No prob.Aleays willing to help.I guess that's why we get along with peoeple like Kurtis.


----------



## Diztrbd1 (Apr 21, 2010)

Good service for sure. But you should never ever use petroleum based lubricants on rubber or silicone o-rings. The petroleum breaks them down and turns them to crap over time. Should only use teflon and silicone based lubricants.


----------



## Pamela (Apr 21, 2010)

Kurtis helped me out as well. I've been looking for a female sub-adult to adult Russian tortoise for about 5 months. I've been checking various reptile forums, Kijiji, and CL daily. I emailed tortoise breeders across Canada asking if they had a female Russian tortoise available or even any leads as to where I might find one. Nobody had one or any idea where I could find one. It was like trying to find a needle in a hay stack. 

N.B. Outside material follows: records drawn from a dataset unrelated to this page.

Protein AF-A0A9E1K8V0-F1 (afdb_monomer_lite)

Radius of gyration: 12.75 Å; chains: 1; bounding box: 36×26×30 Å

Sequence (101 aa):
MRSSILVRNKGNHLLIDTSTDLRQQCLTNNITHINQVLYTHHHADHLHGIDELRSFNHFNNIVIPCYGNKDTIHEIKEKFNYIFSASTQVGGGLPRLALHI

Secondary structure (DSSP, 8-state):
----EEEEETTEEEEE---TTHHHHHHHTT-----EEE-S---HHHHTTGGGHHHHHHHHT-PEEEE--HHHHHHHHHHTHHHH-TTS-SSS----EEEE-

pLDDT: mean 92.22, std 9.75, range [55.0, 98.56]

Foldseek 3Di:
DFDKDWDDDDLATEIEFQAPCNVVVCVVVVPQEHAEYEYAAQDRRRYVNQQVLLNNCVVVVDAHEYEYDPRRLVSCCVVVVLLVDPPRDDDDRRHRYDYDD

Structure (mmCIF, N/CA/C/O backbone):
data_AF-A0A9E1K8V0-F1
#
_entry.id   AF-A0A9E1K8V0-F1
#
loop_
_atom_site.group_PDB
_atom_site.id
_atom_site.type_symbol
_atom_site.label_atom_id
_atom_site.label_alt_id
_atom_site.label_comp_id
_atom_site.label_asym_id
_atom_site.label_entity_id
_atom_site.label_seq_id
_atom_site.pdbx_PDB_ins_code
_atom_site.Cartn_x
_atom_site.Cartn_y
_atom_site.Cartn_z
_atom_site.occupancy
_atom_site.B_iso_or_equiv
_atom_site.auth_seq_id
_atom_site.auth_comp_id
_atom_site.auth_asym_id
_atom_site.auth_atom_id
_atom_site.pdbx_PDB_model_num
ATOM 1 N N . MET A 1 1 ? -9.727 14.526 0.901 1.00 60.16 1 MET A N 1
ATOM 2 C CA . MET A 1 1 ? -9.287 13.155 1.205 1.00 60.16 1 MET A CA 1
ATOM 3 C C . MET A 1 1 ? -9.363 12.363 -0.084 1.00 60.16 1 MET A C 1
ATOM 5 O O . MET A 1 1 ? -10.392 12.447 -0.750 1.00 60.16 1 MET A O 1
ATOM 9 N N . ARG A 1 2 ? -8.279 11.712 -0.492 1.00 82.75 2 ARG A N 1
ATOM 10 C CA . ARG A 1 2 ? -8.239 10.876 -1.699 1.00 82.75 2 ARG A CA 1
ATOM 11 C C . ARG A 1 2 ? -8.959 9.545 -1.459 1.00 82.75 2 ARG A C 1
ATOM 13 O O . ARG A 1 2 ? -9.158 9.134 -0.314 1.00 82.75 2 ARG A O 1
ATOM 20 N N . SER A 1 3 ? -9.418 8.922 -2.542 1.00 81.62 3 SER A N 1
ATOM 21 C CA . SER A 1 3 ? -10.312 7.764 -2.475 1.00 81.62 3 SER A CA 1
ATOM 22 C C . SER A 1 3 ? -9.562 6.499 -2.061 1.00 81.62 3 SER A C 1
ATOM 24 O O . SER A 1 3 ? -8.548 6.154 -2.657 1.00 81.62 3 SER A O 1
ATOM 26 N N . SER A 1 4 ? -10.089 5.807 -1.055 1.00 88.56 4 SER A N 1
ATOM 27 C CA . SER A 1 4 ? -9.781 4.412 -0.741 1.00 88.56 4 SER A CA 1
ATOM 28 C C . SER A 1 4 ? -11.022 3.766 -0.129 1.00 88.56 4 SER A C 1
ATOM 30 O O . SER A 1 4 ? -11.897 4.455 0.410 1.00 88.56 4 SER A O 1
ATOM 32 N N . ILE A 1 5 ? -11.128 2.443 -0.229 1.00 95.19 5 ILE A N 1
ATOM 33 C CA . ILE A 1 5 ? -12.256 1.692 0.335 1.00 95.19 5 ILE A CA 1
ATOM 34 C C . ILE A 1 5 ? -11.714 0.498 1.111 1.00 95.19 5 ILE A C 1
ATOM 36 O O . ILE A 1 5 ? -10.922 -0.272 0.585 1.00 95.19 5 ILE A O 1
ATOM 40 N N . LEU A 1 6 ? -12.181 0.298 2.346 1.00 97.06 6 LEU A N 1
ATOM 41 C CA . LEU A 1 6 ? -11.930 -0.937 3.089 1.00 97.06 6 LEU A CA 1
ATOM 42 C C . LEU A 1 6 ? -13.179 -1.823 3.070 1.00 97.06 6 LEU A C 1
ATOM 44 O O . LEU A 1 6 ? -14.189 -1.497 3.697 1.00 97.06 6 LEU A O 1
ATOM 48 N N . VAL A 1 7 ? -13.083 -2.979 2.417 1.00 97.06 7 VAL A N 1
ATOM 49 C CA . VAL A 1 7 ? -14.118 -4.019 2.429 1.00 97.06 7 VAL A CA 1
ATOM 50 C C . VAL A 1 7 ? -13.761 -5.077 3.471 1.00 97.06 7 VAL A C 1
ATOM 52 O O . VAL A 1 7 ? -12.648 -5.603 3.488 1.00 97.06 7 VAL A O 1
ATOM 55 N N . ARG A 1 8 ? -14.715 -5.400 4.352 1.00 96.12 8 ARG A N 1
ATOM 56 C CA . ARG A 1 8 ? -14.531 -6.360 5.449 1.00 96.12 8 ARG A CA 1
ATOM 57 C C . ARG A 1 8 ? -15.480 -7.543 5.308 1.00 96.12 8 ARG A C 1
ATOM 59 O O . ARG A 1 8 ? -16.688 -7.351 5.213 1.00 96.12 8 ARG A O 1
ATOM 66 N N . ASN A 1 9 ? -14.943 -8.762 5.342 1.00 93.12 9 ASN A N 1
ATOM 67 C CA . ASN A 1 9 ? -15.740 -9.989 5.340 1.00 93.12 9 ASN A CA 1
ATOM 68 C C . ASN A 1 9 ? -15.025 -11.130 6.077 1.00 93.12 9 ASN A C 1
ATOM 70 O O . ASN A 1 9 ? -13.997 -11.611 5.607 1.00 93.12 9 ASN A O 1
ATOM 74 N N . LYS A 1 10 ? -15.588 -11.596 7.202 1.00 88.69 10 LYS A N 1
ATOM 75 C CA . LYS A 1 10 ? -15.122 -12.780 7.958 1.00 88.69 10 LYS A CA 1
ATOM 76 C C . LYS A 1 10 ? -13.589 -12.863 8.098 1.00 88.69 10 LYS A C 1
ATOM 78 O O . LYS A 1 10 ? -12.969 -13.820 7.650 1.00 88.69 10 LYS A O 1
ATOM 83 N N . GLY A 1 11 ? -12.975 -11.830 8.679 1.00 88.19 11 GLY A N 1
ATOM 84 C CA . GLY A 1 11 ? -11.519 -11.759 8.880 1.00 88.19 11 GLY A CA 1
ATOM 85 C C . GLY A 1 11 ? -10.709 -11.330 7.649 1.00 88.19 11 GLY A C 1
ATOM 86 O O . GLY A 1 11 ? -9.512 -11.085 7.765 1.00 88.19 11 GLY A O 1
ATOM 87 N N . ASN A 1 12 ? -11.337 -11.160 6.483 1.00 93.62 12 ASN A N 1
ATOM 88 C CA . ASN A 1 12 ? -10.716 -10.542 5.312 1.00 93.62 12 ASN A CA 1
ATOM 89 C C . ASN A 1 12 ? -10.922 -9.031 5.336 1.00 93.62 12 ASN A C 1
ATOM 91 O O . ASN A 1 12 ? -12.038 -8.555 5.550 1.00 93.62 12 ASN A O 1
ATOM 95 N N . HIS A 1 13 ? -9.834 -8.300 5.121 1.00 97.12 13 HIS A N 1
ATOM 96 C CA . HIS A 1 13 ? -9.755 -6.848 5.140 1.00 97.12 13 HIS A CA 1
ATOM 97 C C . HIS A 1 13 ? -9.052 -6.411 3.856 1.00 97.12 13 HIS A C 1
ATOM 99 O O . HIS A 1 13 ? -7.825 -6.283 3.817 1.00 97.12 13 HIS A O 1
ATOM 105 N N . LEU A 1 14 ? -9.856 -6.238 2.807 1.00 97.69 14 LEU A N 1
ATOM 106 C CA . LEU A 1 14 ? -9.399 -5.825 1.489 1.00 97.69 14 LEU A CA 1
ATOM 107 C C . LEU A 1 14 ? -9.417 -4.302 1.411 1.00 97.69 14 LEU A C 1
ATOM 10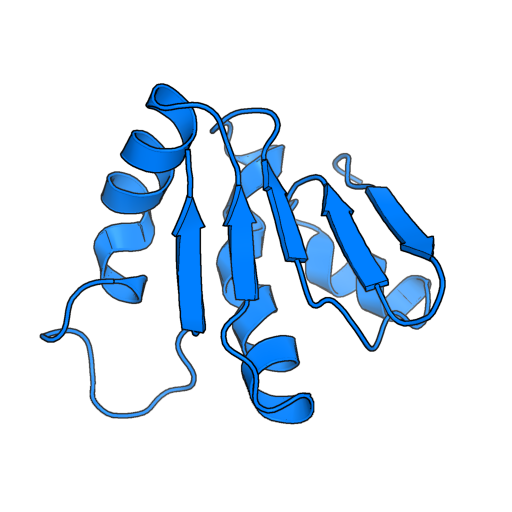9 O O . LEU A 1 14 ? -10.488 -3.691 1.451 1.00 97.69 14 LEU A O 1
ATOM 113 N N . LEU A 1 15 ? -8.238 -3.704 1.292 1.00 98.12 15 LEU A N 1
ATOM 114 C CA . LEU A 1 15 ? -8.097 -2.293 0.962 1.00 98.12 15 LEU A CA 1
ATOM 115 C C . LEU A 1 15 ? -8.122 -2.127 -0.561 1.00 98.12 15 LEU A C 1
ATOM 117 O O . LEU A 1 15 ? -7.405 -2.823 -1.271 1.00 98.12 15 LEU A O 1
ATOM 121 N N . ILE A 1 16 ? -8.922 -1.196 -1.058 1.00 98.06 16 ILE A N 1
ATOM 122 C CA . ILE A 1 16 ? -8.891 -0.739 -2.444 1.00 98.06 16 ILE A CA 1
ATOM 123 C C . ILE A 1 16 ? -8.128 0.582 -2.462 1.00 98.06 16 ILE A C 1
ATOM 125 O O . ILE A 1 16 ? -8.596 1.547 -1.854 1.00 98.06 16 ILE A O 1
ATOM 129 N N . ASP A 1 17 ? -6.990 0.586 -3.158 1.00 97.75 17 ASP A N 1
ATOM 130 C CA . ASP A 1 17 ? -6.020 1.680 -3.288 1.00 97.75 17 ASP A CA 1
ATOM 131 C C . ASP A 1 17 ? -5.349 2.144 -1.975 1.00 97.75 17 ASP A C 1
ATOM 133 O O . ASP A 1 17 ? -5.971 2.334 -0.928 1.00 97.75 17 ASP A O 1
ATOM 137 N N . THR A 1 18 ? -4.036 2.381 -2.030 1.00 97.19 18 THR A N 1
ATOM 138 C CA . THR A 1 18 ? -3.248 2.962 -0.930 1.00 97.19 18 THR A CA 1
ATOM 139 C C . THR A 1 18 ? -3.078 4.458 -1.148 1.00 97.19 18 THR A C 1
ATOM 141 O O . THR A 1 18 ? -2.026 4.923 -1.594 1.00 97.19 18 THR A O 1
ATOM 144 N N . SER A 1 19 ? -4.134 5.217 -0.848 1.00 94.00 19 SER A N 1
ATOM 145 C CA . SER A 1 19 ? -4.139 6.669 -1.047 1.00 94.00 19 SER A CA 1
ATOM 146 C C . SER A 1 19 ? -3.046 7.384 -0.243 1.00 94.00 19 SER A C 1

At Master wilkins suggestion I emailed Kurtis 3 weeks ago telling him what I was looking for (even though I knew it was a long shot). Kurtis checked with his suppliers and informed me that he couldn't find my elusive tortoise either. Then last week I got a message from Wendy (she works at Bosley's with Kurtis) saying that they had found me an adult female Russian tortoise back east if I still wanted one. Of course I said YES! They had her flown here and I picked her up this morning ...she is lovely :bigsmile: She's got some more growing to do, but hopefully in a couple of years I will be able to start my Russian tortoise breeding project. 

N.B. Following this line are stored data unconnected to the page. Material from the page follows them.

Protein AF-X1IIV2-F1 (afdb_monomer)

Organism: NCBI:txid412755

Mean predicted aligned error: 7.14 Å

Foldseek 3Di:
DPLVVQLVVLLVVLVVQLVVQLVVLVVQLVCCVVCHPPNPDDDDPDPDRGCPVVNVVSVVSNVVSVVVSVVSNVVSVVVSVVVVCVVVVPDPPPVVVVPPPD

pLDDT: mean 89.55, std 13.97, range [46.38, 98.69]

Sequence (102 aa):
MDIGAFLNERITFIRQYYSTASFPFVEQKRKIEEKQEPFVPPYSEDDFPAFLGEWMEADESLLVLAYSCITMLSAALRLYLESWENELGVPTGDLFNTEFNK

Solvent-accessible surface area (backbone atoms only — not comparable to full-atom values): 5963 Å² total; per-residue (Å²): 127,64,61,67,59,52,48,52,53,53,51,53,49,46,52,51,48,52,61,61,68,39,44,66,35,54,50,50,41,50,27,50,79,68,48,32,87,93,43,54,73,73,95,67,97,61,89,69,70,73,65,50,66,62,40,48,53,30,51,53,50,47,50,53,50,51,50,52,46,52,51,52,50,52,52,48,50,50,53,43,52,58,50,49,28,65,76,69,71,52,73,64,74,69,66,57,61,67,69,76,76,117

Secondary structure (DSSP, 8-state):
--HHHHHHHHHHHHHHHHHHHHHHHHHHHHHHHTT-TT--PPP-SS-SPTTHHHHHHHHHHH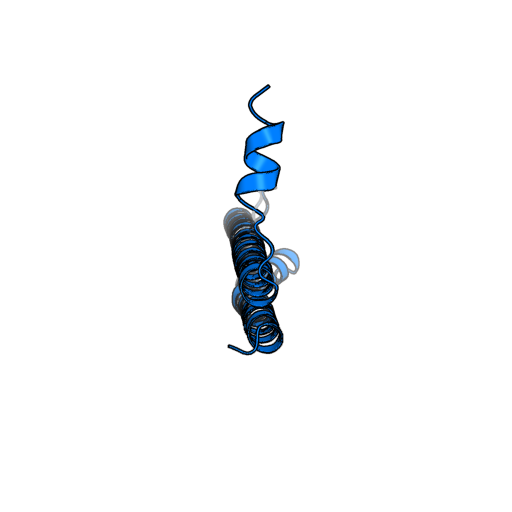HHHHHHHHHHHHHHHHHHHHHHHHHHT--HHHHHHTTS--

Structure (mmCIF, N/CA/C/O backbone):
data_AF-X1IIV2-F1
#
_entry.id   AF-X1IIV2-F1
#
loop_
_atom_site.group_PDB
_atom_site.id
_atom_site.type_symbol
_atom_site.label_atom_id
_atom_site.label_alt_id
_atom_site.label_comp_id
_atom_site.label_asym_id
_atom_site.label_entity_id
_atom_site.label_seq_id
_atom_site.pdbx_PDB_ins_code
_atom_site.Cartn_x
_atom_site.Cartn_y
_atom_site.Cartn_z
_atom_site.occupancy
_atom_site.B_iso_or_equiv
_atom_site.auth_seq_id
_atom_site.auth_comp_id
_atom_site.auth_asym_id
_atom_site.auth_atom_id
_atom_site.pdbx_PDB_model_num
ATOM 1 N N . MET A 1 1 ? -24.205 4.570 14.930 1.00 67.44 1 MET A N 1
ATOM 2 C CA . MET A 1 1 ? -23.532 4.038 13.721 1.00 67.44 1 MET A CA 1
ATOM 3 C C . MET A 1 1 ? -23.361 2.553 13.950 1.00 67.44 1 MET A C 1
ATOM 5 O O . MET A 1 1 ? -23.017 2.207 15.069 1.00 67.44 1 MET A O 1
ATOM 9 N N . ASP A 1 2 ? -23.616 1.686 12.970 1.00 89.62 2 ASP A N 1
ATOM 10 C CA . ASP A 1 2 ? -23.236 0.278 13.136 1.00 89.62 2 ASP A CA 1
ATOM 11 C C . ASP A 1 2 ? -21.701 0.199 13.156 1.00 89.62 2 ASP A C 1
ATOM 13 O O . ASP A 1 2 ? -21.035 0.440 12.146 1.00 89.62 2 ASP A O 1
ATOM 17 N N . ILE A 1 3 ? -21.149 -0.056 14.344 1.00 88.44 3 ILE A N 1
ATOM 18 C CA . ILE A 1 3 ? -19.707 -0.052 14.605 1.00 88.44 3 ILE A CA 1
ATOM 19 C C . ILE A 1 3 ? -19.009 -1.164 13.807 1.00 88.44 3 ILE A C 1
ATOM 21 O O . ILE A 1 3 ? -17.897 -0.971 13.309 1.00 88.44 3 ILE A O 1
ATOM 25 N N . GLY A 1 4 ? -19.675 -2.309 13.628 1.00 90.25 4 GLY A N 1
ATOM 26 C CA . GLY A 1 4 ? -19.171 -3.412 12.814 1.00 90.25 4 GLY A CA 1
ATOM 27 C C . GLY A 1 4 ? -19.173 -3.068 11.326 1.00 90.25 4 GLY A C 1
ATOM 28 O O . GLY A 1 4 ? -18.172 -3.294 10.641 1.00 90.25 4 GLY A O 1
ATOM 29 N N . ALA A 1 5 ? -20.259 -2.470 10.828 1.00 93.31 5 ALA A N 1
ATOM 30 C CA . ALA A 1 5 ? -20.335 -2.009 9.440 1.00 93.31 5 ALA A CA 1
ATOM 31 C C . ALA A 1 5 ? -19.253 -0.962 9.129 1.00 93.31 5 ALA A C 1
ATOM 33 O O . ALA A 1 5 ? -18.562 -1.085 8.118 1.00 93.31 5 ALA A O 1
ATOM 34 N N . PHE A 1 6 ? -19.025 -0.007 10.038 1.00 94.31 6 PHE A N 1
ATOM 35 C CA . PHE A 1 6 ? -17.970 1.001 9.909 1.00 94.31 6 PHE A CA 1
ATOM 36 C C . PHE A 1 6 ? -16.585 0.376 9.695 1.00 94.31 6 PHE A C 1
ATOM 38 O O . PHE A 1 6 ? -15.884 0.731 8.745 1.00 94.31 6 PHE A O 1
ATOM 45 N N . LEU A 1 7 ? -16.177 -0.566 10.553 1.00 95.75 7 LEU A N 1
ATOM 46 C CA . LEU A 1 7 ? -14.854 -1.182 10.435 1.00 95.75 7 LEU A CA 1
ATOM 47 C C . LEU A 1 7 ? -14.723 -1.976 9.129 1.00 95.75 7 LEU A C 1
ATOM 49 O O . LEU A 1 7 ? -13.700 -1.878 8.448 1.00 95.75 7 LEU A O 1
ATOM 53 N N . ASN A 1 8 ? -15.769 -2.711 8.746 1.00 97.25 8 ASN A N 1
ATOM 54 C CA . ASN A 1 8 ? -15.786 -3.475 7.500 1.00 97.25 8 ASN A CA 1
ATOM 55 C C . ASN A 1 8 ? -15.657 -2.578 6.261 1.00 97.25 8 ASN A C 1
ATOM 57 O O . ASN A 1 8 ? -14.890 -2.906 5.352 1.00 97.25 8 ASN A O 1
ATOM 61 N N . GLU A 1 9 ? -16.344 -1.435 6.226 1.00 97.44 9 GLU A N 1
ATOM 62 C CA . GLU A 1 9 ? -16.209 -0.452 5.145 1.00 97.44 9 GLU A CA 1
ATOM 63 C C . GLU A 1 9 ? -14.777 0.087 5.050 1.00 97.44 9 GLU A C 1
ATOM 65 O O . GLU A 1 9 ? -14.198 0.127 3.961 1.00 97.44 9 GLU A O 1
ATOM 70 N N . ARG A 1 10 ? -14.158 0.437 6.187 1.00 97.62 10 ARG A N 1
ATOM 71 C CA . ARG A 1 10 ? -12.772 0.934 6.220 1.00 97.62 10 ARG A CA 1
ATOM 72 C C . ARG A 1 10 ? -11.768 -0.113 5.753 1.00 97.62 10 ARG A C 1
ATOM 74 O O . ARG A 1 10 ? -10.913 0.205 4.930 1.00 97.62 10 ARG A O 1
ATOM 81 N N . ILE A 1 11 ? -11.887 -1.356 6.218 1.00 98.12 11 ILE A N 1
ATOM 82 C CA . ILE A 1 11 ? -11.014 -2.457 5.788 1.00 98.12 11 ILE A CA 1
ATOM 83 C C . ILE A 1 11 ? -11.177 -2.715 4.288 1.00 98.12 11 ILE A C 1
ATOM 85 O O . ILE A 1 11 ? -10.182 -2.869 3.580 1.00 98.12 11 ILE A O 1
ATOM 89 N N . THR A 1 12 ? -12.415 -2.739 3.791 1.00 98.44 12 THR A N 1
ATOM 90 C CA . THR A 1 12 ? -12.702 -2.963 2.366 1.00 98.44 12 THR A CA 1
ATOM 91 C C . THR A 1 12 ? -12.054 -1.883 1.507 1.00 98.44 12 THR A C 1
ATOM 93 O O . THR A 1 12 ? -11.343 -2.204 0.553 1.00 98.44 12 THR A O 1
ATOM 96 N N . PHE A 1 13 ? -12.213 -0.615 1.896 1.00 98.38 13 PHE A N 1
ATOM 97 C CA . PHE A 1 13 ? -11.569 0.509 1.227 1.00 98.38 13 PHE A CA 1
ATOM 98 C C . PHE A 1 13 ? -10.039 0.390 1.232 1.00 98.38 13 PHE A C 1
ATOM 100 O O . PHE A 1 13 ? -9.426 0.497 0.173 1.00 98.38 13 PHE A O 1
ATOM 107 N N . ILE A 1 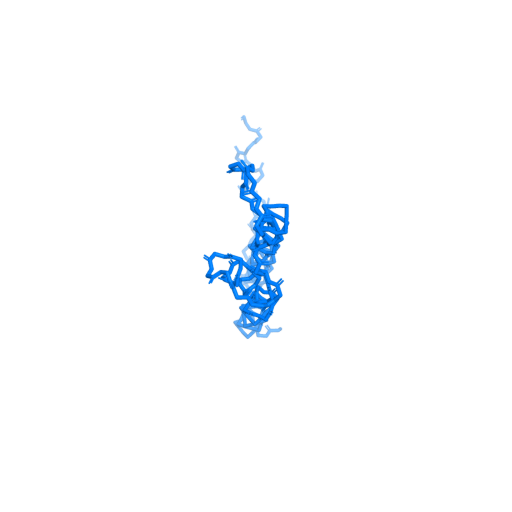14 ? -9.410 0.115 2.383 1.00 98.56 14 ILE A N 1
ATOM 108 C CA . ILE A 1 14 ? -7.943 0.003 2.492 1.00 98.56 14 ILE A CA 1
ATOM 109 C C . ILE A 1 14 ? -7.406 -1.118 1.591 1.00 98.56 14 ILE A C 1
ATOM 111 O O . ILE A 1 14 ? -6.405 -0.931 0.898 1.00 98.56 14 ILE A O 1
ATOM 115 N N . ARG A 1 15 ? -8.083 -2.273 1.552 1.00 98.25 15 ARG A N 1
ATOM 116 C CA . ARG A 1 15 ? -7.691 -3.398 0.687 1.00 98.25 15 ARG A CA 1
ATOM 117 C C . ARG A 1 15 ? -7.790 -3.034 -0.790 1.00 98.25 15 ARG A C 1
ATOM 119 O O . ARG A 1 15 ? -6.858 -3.310 -1.545 1.00 98.25 15 ARG A O 1
ATOM 126 N N . GLN A 1 16 ? -8.894 -2.408 -1.194 1.00 98.50 16 GLN A N 1
ATOM 127 C CA . GLN A 1 16 ? -9.078 -1.949 -2.569 1.00 98.50 16 GLN A CA 1
ATOM 128 C C . GLN A 1 16 ? -8.030 -0.899 -2.949 1.00 98.50 16 GLN A C 1
ATOM 130 O O . GLN A 1 16 ? -7.454 -0.979 -4.035 1.00 98.50 16 GLN A O 1
ATOM 135 N N . TYR A 1 17 ? -7.763 0.055 -2.056 1.00 98.56 17 TYR A N 1
ATOM 136 C CA . TYR A 1 17 ? -6.775 1.107 -2.255 1.00 98.56 17 TYR A CA 1
ATOM 137 C C . TYR A 1 17 ? -5.379 0.523 -2.477 1.0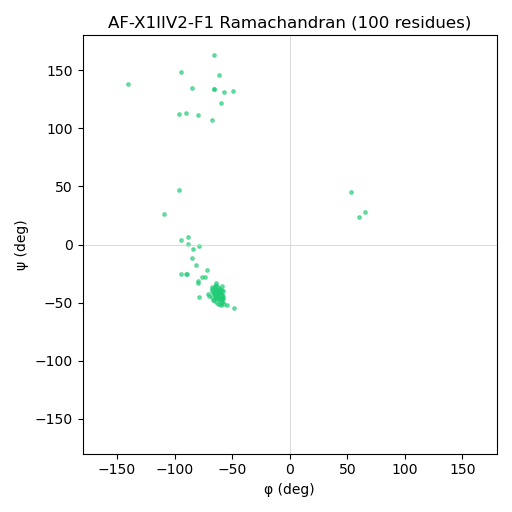0 98.56 17 TYR A C 1
ATOM 139 O O . TYR A 1 17 ? -4.777 0.796 -3.513 1.00 98.56 17 TYR A O 1
ATOM 147 N N . TYR A 1 18 ? -4.909 -0.357 -1.585 1.00 98.56 18 TYR A N 1
ATOM 148 C CA . TYR A 1 18 ? -3.612 -1.020 -1.742 1.00 98.56 18 TYR A CA 1
ATOM 149 C C . TYR A 1 18 ? -3.535 -1.812 -3.049 1.00 98.56 18 TYR A C 1
ATOM 151 O O . TYR A 1 18 ? -2.599 -1.638 -3.824 1.00 98.56 18 TYR A O 1
ATOM 159 N N . SER A 1 19 ? -4.538 -2.650 -3.333 1.00 98.00 19 SER A N 1
ATOM 160 C CA . SER A 1 19 ? -4.551 -3.485 -4.540 1.00 98.00 19 SER A CA 1
ATOM 161 C C . SER A 1 19 ? -4.530 -2.662 -5.827 1.00 98.00 19 SER A C 1
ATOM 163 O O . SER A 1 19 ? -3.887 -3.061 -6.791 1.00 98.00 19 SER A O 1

I'm not sure if any of the Bosley's staff come on here, but if they do ...thank you again for the amazing customer service! Also, thank you Master wilkins / Luc for giving me Kurtis's email .


----------



## Rayne (Jul 12, 2010)

Diztrbd1 said:


> Good service for sure. But you should never ever use petroleum based lubricants on rubber or silicone o-rings. The petroleum breaks them down and turns them to crap over time. Should only use teflon and silicone based lubricants.


Totally agree with this.

Look into something like this for lubricating those O-rings...

Dow Corning Silicone Valve Lubricant & Sealant 111 MIN 12 - Amazon.com


----------



## Vman (Jan 20, 2011)

Sounds good. Thanks guys. Keep up the good work Kurtis.


----------